Tumor-educated myeloid cells (TEMCs) include many subtypes of innate immune cells that promote tumor progression, both directly by augmenting angiogenesis and metastasis and indirectly by suppressing antitumor immunity. Studies of these cells have been hampered by their intrinsic plasticity and the difficulty of recreating the tumor microenvironment in vitro. RNA interference (RNAi) techniques have the potential to modulate TEMC processes in vivo, but currently available procedures to deliver RNAi to these cells have numerous limitations. Zilio et al. (p. 4166) aimed to overcome many of these limitations through development of a nanoparticle, 4PD, that could efficiently target TEMCs in vivo. To accomplish this, a peptide targeting IL-4Rα, which is upregulated on myeloid cells following tumor exposure, was conjugated to fifth generation polyamidoamine dendrimers, and the resultant 4PD particles were confirmed to recognize myeloid-derived suppressor cells (MDSCs) and macrophages in tumors. The 4PD dendrimers were conjugated to the amphipathic molecule cardiolipin to reduce their immunogenicity and to short hairpin RNA (shRNA) targeting STAT3 or C/EBPβ. Treatment of tumor-bearing mice with the 4PD particles loaded with STAT3-specific shRNA reduced STAT3 expression in MDSCs and impaired their suppressive activity, confirming the utility of this system to deliver functional shRNA. Transfection could also be tracked in vivo by loading the 4PD/shRNA complexes with brUTP, allowing the fate of transfected cells to be monitored. Both STAT3 and C/EBPβ could be targeted at once, and this treatment could augment the polarization of M1-type macrophages in tumors, increase the numbers of tumor-reactive T cells, and delay tumor growth. Further analysis using the microRNA miR142-3p revealed that 4PD particles could also be used to supply functional microRNA to tumor-associated myeloid cells, and miR142-3p delivery could synergize with adoptive cell therapy to inhibit tumor progression. This system shows promise for in vivo analysis of genes and microRNAs in TEMCs through specific targeting, which should advance the study of these cells and their involvement in tumor progression.
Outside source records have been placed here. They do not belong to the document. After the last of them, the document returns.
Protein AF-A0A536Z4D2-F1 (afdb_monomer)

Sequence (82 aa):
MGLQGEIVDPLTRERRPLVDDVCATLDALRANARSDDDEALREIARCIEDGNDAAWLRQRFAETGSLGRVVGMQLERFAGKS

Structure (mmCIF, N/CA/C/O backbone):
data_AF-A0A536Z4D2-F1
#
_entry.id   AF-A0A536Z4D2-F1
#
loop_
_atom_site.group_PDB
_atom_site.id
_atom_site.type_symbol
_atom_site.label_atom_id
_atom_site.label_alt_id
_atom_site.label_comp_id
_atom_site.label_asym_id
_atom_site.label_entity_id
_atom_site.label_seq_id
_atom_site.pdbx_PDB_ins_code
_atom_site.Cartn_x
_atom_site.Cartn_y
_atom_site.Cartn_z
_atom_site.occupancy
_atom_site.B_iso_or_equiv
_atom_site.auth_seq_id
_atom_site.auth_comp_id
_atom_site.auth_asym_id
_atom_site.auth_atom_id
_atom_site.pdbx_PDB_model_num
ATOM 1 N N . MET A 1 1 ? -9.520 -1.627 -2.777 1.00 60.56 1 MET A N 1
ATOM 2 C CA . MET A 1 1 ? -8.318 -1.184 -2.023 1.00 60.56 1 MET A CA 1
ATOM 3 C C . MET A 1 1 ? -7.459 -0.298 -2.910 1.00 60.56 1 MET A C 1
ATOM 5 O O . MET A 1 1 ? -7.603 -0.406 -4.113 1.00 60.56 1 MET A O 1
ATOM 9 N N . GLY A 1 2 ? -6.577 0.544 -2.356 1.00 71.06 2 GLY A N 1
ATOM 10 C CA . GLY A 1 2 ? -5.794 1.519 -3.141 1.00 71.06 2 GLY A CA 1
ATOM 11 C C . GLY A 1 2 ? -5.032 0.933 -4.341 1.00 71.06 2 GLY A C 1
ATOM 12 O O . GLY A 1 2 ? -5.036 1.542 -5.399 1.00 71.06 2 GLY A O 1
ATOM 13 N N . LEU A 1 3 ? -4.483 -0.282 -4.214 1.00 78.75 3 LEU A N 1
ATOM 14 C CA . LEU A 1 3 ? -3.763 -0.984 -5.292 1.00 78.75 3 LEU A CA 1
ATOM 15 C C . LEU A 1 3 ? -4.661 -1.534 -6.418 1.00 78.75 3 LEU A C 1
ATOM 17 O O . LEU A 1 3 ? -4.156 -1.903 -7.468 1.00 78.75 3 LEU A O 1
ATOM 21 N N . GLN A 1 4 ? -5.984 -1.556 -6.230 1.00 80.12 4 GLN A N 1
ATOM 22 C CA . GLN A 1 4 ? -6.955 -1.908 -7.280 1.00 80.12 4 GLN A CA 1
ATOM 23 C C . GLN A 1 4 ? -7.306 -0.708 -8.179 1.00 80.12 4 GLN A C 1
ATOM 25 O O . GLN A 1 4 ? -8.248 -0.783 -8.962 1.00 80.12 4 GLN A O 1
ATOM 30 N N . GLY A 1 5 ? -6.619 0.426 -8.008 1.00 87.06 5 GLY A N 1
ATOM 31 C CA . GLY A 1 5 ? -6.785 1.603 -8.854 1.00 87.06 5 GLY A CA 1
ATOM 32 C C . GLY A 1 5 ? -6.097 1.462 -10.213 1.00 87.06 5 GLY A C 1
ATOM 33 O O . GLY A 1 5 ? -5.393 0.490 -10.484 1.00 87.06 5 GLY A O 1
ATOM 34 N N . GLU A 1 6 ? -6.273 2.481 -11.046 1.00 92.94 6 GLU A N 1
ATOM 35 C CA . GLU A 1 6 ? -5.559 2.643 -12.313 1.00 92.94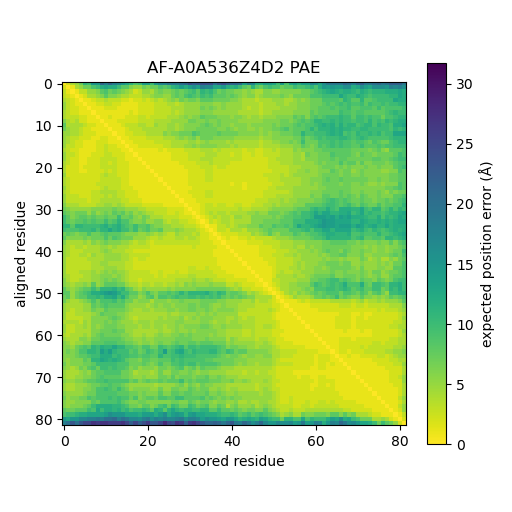 6 GLU A CA 1
ATOM 36 C C . GLU A 1 6 ? -4.567 3.804 -12.206 1.00 92.94 6 GLU A C 1
ATOM 38 O O . GLU A 1 6 ? -4.831 4.797 -11.523 1.00 92.94 6 GLU A O 1
ATOM 43 N N . ILE A 1 7 ? -3.458 3.702 -12.932 1.00 92.50 7 ILE A N 1
AT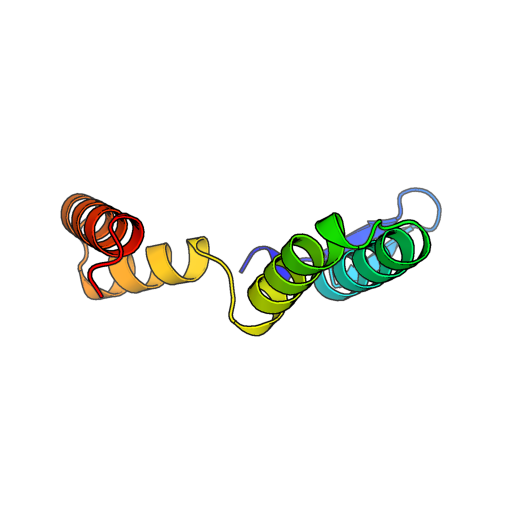OM 44 C CA . ILE A 1 7 ? -2.574 4.827 -13.236 1.00 92.50 7 ILE A CA 1
ATOM 45 C C . ILE A 1 7 ? -2.753 5.220 -14.704 1.00 92.50 7 ILE A C 1
ATOM 47 O O . ILE A 1 7 ? -3.001 4.369 -15.561 1.00 92.50 7 ILE A O 1
ATOM 51 N N . VAL A 1 8 ? -2.659 6.521 -14.984 1.00 94.31 8 VAL A N 1
ATOM 52 C CA . VAL A 1 8 ? -2.699 7.068 -16.343 1.00 94.31 8 VAL A CA 1
ATOM 53 C C . VAL A 1 8 ? -1.308 7.562 -16.700 1.00 94.31 8 VAL A C 1
ATOM 55 O O . VAL A 1 8 ? -0.792 8.463 -16.036 1.00 94.31 8 VAL A O 1
ATOM 58 N N . ASP A 1 9 ? -0.721 7.009 -17.756 1.00 90.75 9 ASP A N 1
ATOM 59 C CA . ASP A 1 9 ? 0.509 7.547 -18.326 1.00 90.75 9 ASP A CA 1
ATOM 60 C C . ASP A 1 9 ? 0.207 8.930 -18.946 1.00 90.75 9 ASP A C 1
ATOM 62 O O . ASP A 1 9 ? -0.650 9.037 -19.829 1.00 90.75 9 ASP A O 1
ATOM 66 N N . PRO A 1 10 ? 0.855 10.021 -18.503 1.00 90.44 10 PRO A N 1
ATOM 67 C CA . PRO A 1 10 ? 0.534 11.362 -18.988 1.00 90.44 10 PRO A CA 1
ATOM 68 C C . PRO A 1 10 ? 0.991 11.616 -20.433 1.00 90.44 10 PRO A C 1
ATOM 70 O O . PRO A 1 10 ? 0.461 12.516 -21.088 1.00 90.44 10 PRO A O 1
ATOM 73 N N . LEU A 1 11 ? 1.964 10.849 -20.930 1.00 94.75 11 LEU A N 1
ATOM 74 C CA . LEU A 1 11 ? 2.522 10.968 -22.272 1.00 94.75 11 LEU A CA 1
ATOM 75 C C . LEU A 1 11 ? 1.694 10.169 -23.286 1.00 94.75 11 LEU A C 1
ATOM 77 O O . LEU A 1 11 ? 1.347 10.697 -24.342 1.00 94.75 11 LEU A O 1
ATOM 81 N N . THR A 1 12 ? 1.355 8.919 -22.965 1.00 95.06 12 THR A N 1
ATOM 82 C CA . THR A 1 12 ? 0.637 8.006 -23.874 1.00 95.06 12 THR A CA 1
ATOM 83 C C . THR A 1 12 ? -0.876 8.000 -23.655 1.00 95.06 12 THR A C 1
ATOM 85 O O . THR A 1 12 ? -1.621 7.593 -24.546 1.00 95.06 12 THR A O 1
ATOM 88 N N . ARG A 1 13 ? -1.346 8.490 -22.497 1.00 94.06 13 ARG A N 1
ATOM 89 C CA . ARG A 1 13 ? -2.736 8.400 -22.004 1.00 94.06 13 ARG A CA 1
ATOM 90 C C . ARG A 1 13 ? -3.228 6.974 -21.772 1.00 94.06 13 ARG A C 1
ATOM 92 O O . ARG A 1 13 ? -4.433 6.761 -21.617 1.00 94.06 13 ARG A O 1
ATOM 99 N N . GLU A 1 14 ? -2.319 6.009 -21.741 1.00 94.81 14 GLU A N 1
ATOM 100 C CA . GLU A 1 14 ? -2.646 4.626 -21.436 1.00 94.81 14 GLU A CA 1
ATOM 101 C C . GLU A 1 14 ? -3.071 4.490 -19.971 1.00 94.81 14 GLU A C 1
ATOM 103 O O . GLU A 1 14 ? -2.486 5.103 -19.076 1.00 94.81 14 GLU A O 1
ATOM 108 N N . ARG A 1 15 ? -4.112 3.690 -19.739 1.00 94.44 15 ARG A N 1
ATOM 109 C CA . ARG A 1 15 ? -4.564 3.294 -18.406 1.00 94.44 15 ARG A CA 1
ATOM 110 C C . ARG A 1 15 ? -4.046 1.902 -18.130 1.00 94.44 15 ARG A C 1
ATOM 112 O O . ARG A 1 15 ? -4.299 1.001 -18.926 1.00 94.44 15 ARG A O 1
ATOM 119 N N . ARG A 1 16 ? -3.389 1.721 -16.992 1.00 93.38 16 ARG A N 1
ATOM 120 C CA . ARG A 1 16 ? -2.957 0.398 -16.542 1.00 93.38 16 ARG A CA 1
ATOM 121 C C . ARG A 1 16 ? -3.293 0.176 -15.074 1.00 93.38 16 ARG A C 1
ATOM 123 O O . ARG A 1 16 ? -3.365 1.154 -14.320 1.00 93.38 16 ARG A O 1
ATOM 130 N N . PRO A 1 17 ? -3.505 -1.081 -14.654 1.00 92.19 17 PRO A N 1
ATOM 131 C CA . PRO A 1 17 ? -3.665 -1.396 -13.245 1.00 92.19 17 PRO A CA 1
ATOM 132 C C . PRO A 1 17 ? -2.459 -0.898 -12.445 1.00 92.19 17 PRO A C 1
ATOM 134 O O . PRO A 1 17 ? -1.311 -1.118 -12.829 1.00 92.19 17 PRO A O 1
ATOM 137 N N . LEU A 1 18 ? -2.716 -0.235 -11.317 1.00 90.75 18 LEU A N 1
ATOM 138 C CA . LEU A 1 18 ? -1.654 0.255 -10.435 1.00 90.75 18 LEU A CA 1
ATOM 139 C C . LEU A 1 18 ? -0.782 -0.898 -9.917 1.00 90.75 18 LEU A C 1
ATOM 141 O O . LEU A 1 18 ? 0.411 -0.723 -9.709 1.00 90.75 18 LEU A O 1
ATOM 145 N N . VAL A 1 19 ? -1.364 -2.085 -9.734 1.00 90.62 19 VAL A N 1
ATOM 146 C CA . VAL A 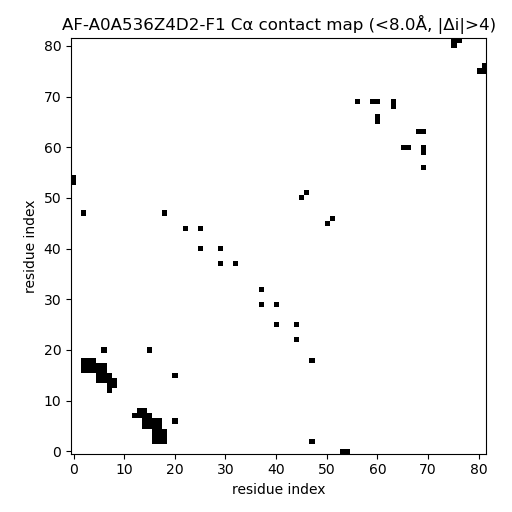1 19 ? -0.613 -3.284 -9.348 1.00 90.62 19 VAL A CA 1
ATOM 147 C C . VAL A 1 19 ? 0.447 -3.667 -10.382 1.00 90.62 19 VAL A C 1
ATOM 149 O O . VAL A 1 19 ? 1.591 -3.908 -10.006 1.00 90.62 19 VAL A O 1
ATOM 152 N N . ASP A 1 20 ? 0.108 -3.641 -11.670 1.00 91.06 20 ASP A N 1
ATOM 153 C CA . ASP A 1 20 ? 1.037 -4.002 -12.745 1.00 91.06 20 ASP A CA 1
ATOM 154 C C . ASP A 1 20 ? 2.178 -2.982 -12.842 1.00 91.06 20 ASP A C 1
ATOM 156 O O . ASP A 1 20 ? 3.339 -3.345 -13.023 1.00 91.06 20 ASP A O 1
ATOM 160 N N . ASP A 1 21 ? 1.852 -1.702 -12.651 1.00 92.06 21 ASP A N 1
ATOM 161 C CA . ASP A 1 21 ? 2.814 -0.600 -12.597 1.00 92.06 21 ASP A CA 1
ATOM 162 C C . ASP A 1 21 ? 3.819 -0.751 -11.443 1.00 92.06 21 ASP A C 1
ATOM 164 O O . ASP A 1 21 ? 5.034 -0.632 -11.638 1.00 92.06 21 ASP A O 1
ATOM 168 N N . VAL A 1 22 ? 3.324 -1.083 -10.247 1.00 91.31 22 VAL A N 1
ATOM 169 C CA . VAL A 1 22 ? 4.169 -1.320 -9.073 1.00 91.31 22 VAL A CA 1
ATOM 170 C C . VAL A 1 22 ? 5.039 -2.562 -9.276 1.00 91.31 22 VAL A C 1
ATOM 172 O O . VAL A 1 22 ? 6.232 -2.503 -8.986 1.00 91.31 22 VAL A O 1
ATOM 175 N N . CYS A 1 23 ? 4.498 -3.657 -9.817 1.00 91.69 23 CYS A N 1
ATOM 176 C CA . CYS A 1 23 ? 5.274 -4.862 -10.125 1.00 91.69 23 CYS A CA 1
ATOM 177 C C . CYS A 1 23 ? 6.409 -4.571 -11.116 1.00 91.69 23 CYS A C 1
ATOM 179 O O . CYS A 1 23 ? 7.563 -4.899 -10.836 1.00 91.69 23 CYS A O 1
ATOM 181 N N . ALA A 1 24 ? 6.113 -3.874 -12.218 1.00 92.62 24 ALA A N 1
ATOM 182 C CA . ALA A 1 24 ? 7.124 -3.470 -13.194 1.00 92.62 24 ALA A CA 1
ATOM 183 C C . ALA A 1 24 ? 8.203 -2.567 -12.568 1.00 92.62 24 ALA A C 1
ATOM 185 O O . ALA A 1 24 ? 9.390 -2.691 -12.877 1.00 92.62 24 ALA A O 1
ATOM 186 N N . THR A 1 25 ? 7.808 -1.685 -11.647 1.00 92.69 25 THR A N 1
ATOM 187 C CA . THR A 1 25 ? 8.743 -0.836 -10.900 1.00 92.69 25 THR A CA 1
ATOM 188 C C . THR A 1 25 ? 9.642 -1.662 -9.979 1.00 92.69 25 THR A C 1
ATOM 190 O O . THR A 1 25 ? 10.852 -1.441 -9.954 1.00 92.69 25 THR A O 1
ATOM 193 N N . LEU A 1 26 ? 9.092 -2.640 -9.251 1.00 93.62 26 LEU A N 1
ATOM 194 C CA . LEU A 1 26 ? 9.883 -3.536 -8.402 1.00 93.62 26 LEU A CA 1
ATOM 195 C C . LEU A 1 26 ? 10.900 -4.334 -9.224 1.00 93.62 26 LEU A C 1
ATOM 197 O O . LEU A 1 26 ? 12.047 -4.458 -8.802 1.00 93.62 26 LEU A O 1
ATOM 201 N N . ASP A 1 27 ? 10.523 -4.816 -10.408 1.00 92.38 27 ASP A N 1
ATOM 202 C CA . ASP A 1 27 ? 11.443 -5.522 -11.306 1.00 92.38 27 ASP A CA 1
ATOM 203 C C . ASP A 1 27 ? 12.574 -4.616 -11.814 1.00 92.38 27 ASP A C 1
ATOM 205 O O . ASP A 1 27 ? 13.741 -5.018 -11.818 1.00 92.38 27 ASP A O 1
ATOM 209 N N . ALA A 1 28 ? 12.267 -3.362 -12.158 1.00 94.06 28 ALA A N 1
ATOM 210 C CA . ALA A 1 28 ? 13.277 -2.377 -12.545 1.00 94.06 28 ALA A CA 1
ATOM 211 C C . ALA A 1 28 ? 14.243 -2.033 -11.392 1.00 94.06 28 ALA A C 1
ATOM 213 O O . ALA A 1 28 ? 15.445 -1.848 -11.614 1.00 94.06 28 ALA A O 1
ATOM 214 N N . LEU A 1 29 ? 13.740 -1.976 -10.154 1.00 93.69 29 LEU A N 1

The response gene to complement (RGC)-32 can stimulate or suppress cell division, depending on the cell type and the environment in which it is expressed. RGC-32 is induced by TGF-β in cells including fibroblasts and astrocytes, and its expression is upregulated in the brains of patients with multiple sclerosis (MS). Because Th17 cell responses are promoted by TGF-β and play a proinflammatory role in autoimmune diseases such as MS, Rus et al. (p. 3869) investigated the potential involvement of RGC-32 in Th17 differentiation and in the experimental autoimmune encephalomyelitis (EAE) model of MS. RGC-32 was upregulated by TGF-β in mouse CD4+ T cells and was expressed at a higher level in Th17 cells than in other CD4+ T cell subtypes. Analysis of CD4+ T cells from RGC-32−/− mice indicated that this molecule was important for the differentiation of Th17, but not Th1, Th2, or regulatory T cells. Although previous data demonstrated increases in IL-2 production and proliferation by RGC-32−/− CD4+ T cells under Th0 conditions, these effects were not seen under Th17 conditions and did not seem to contribute to the observed defect in Th17 polarization. Instead, RGC-32 deficiency appeared to impair Th17 differentiation at the priming stage by inhibiting multiple pathways, resulting in impaired activation of transcription factors including SMAD2, BATF, IRF4, and RORγt. In an EAE model, RGC-32−/− mice developed significantly less severe disease than wild-type mice through a T cell-intrinsic mechanism, and this reduced disease was associated with reductions in the CNS of CD4+IL-17+ T cells and, surprisingly, CD4+GM-CSF+ T cells. This study defines an important role for RGC-32 in Th17 differentiation and suggests that it could serve as a therapeutic target for Th17-mediated autoimmune diseases.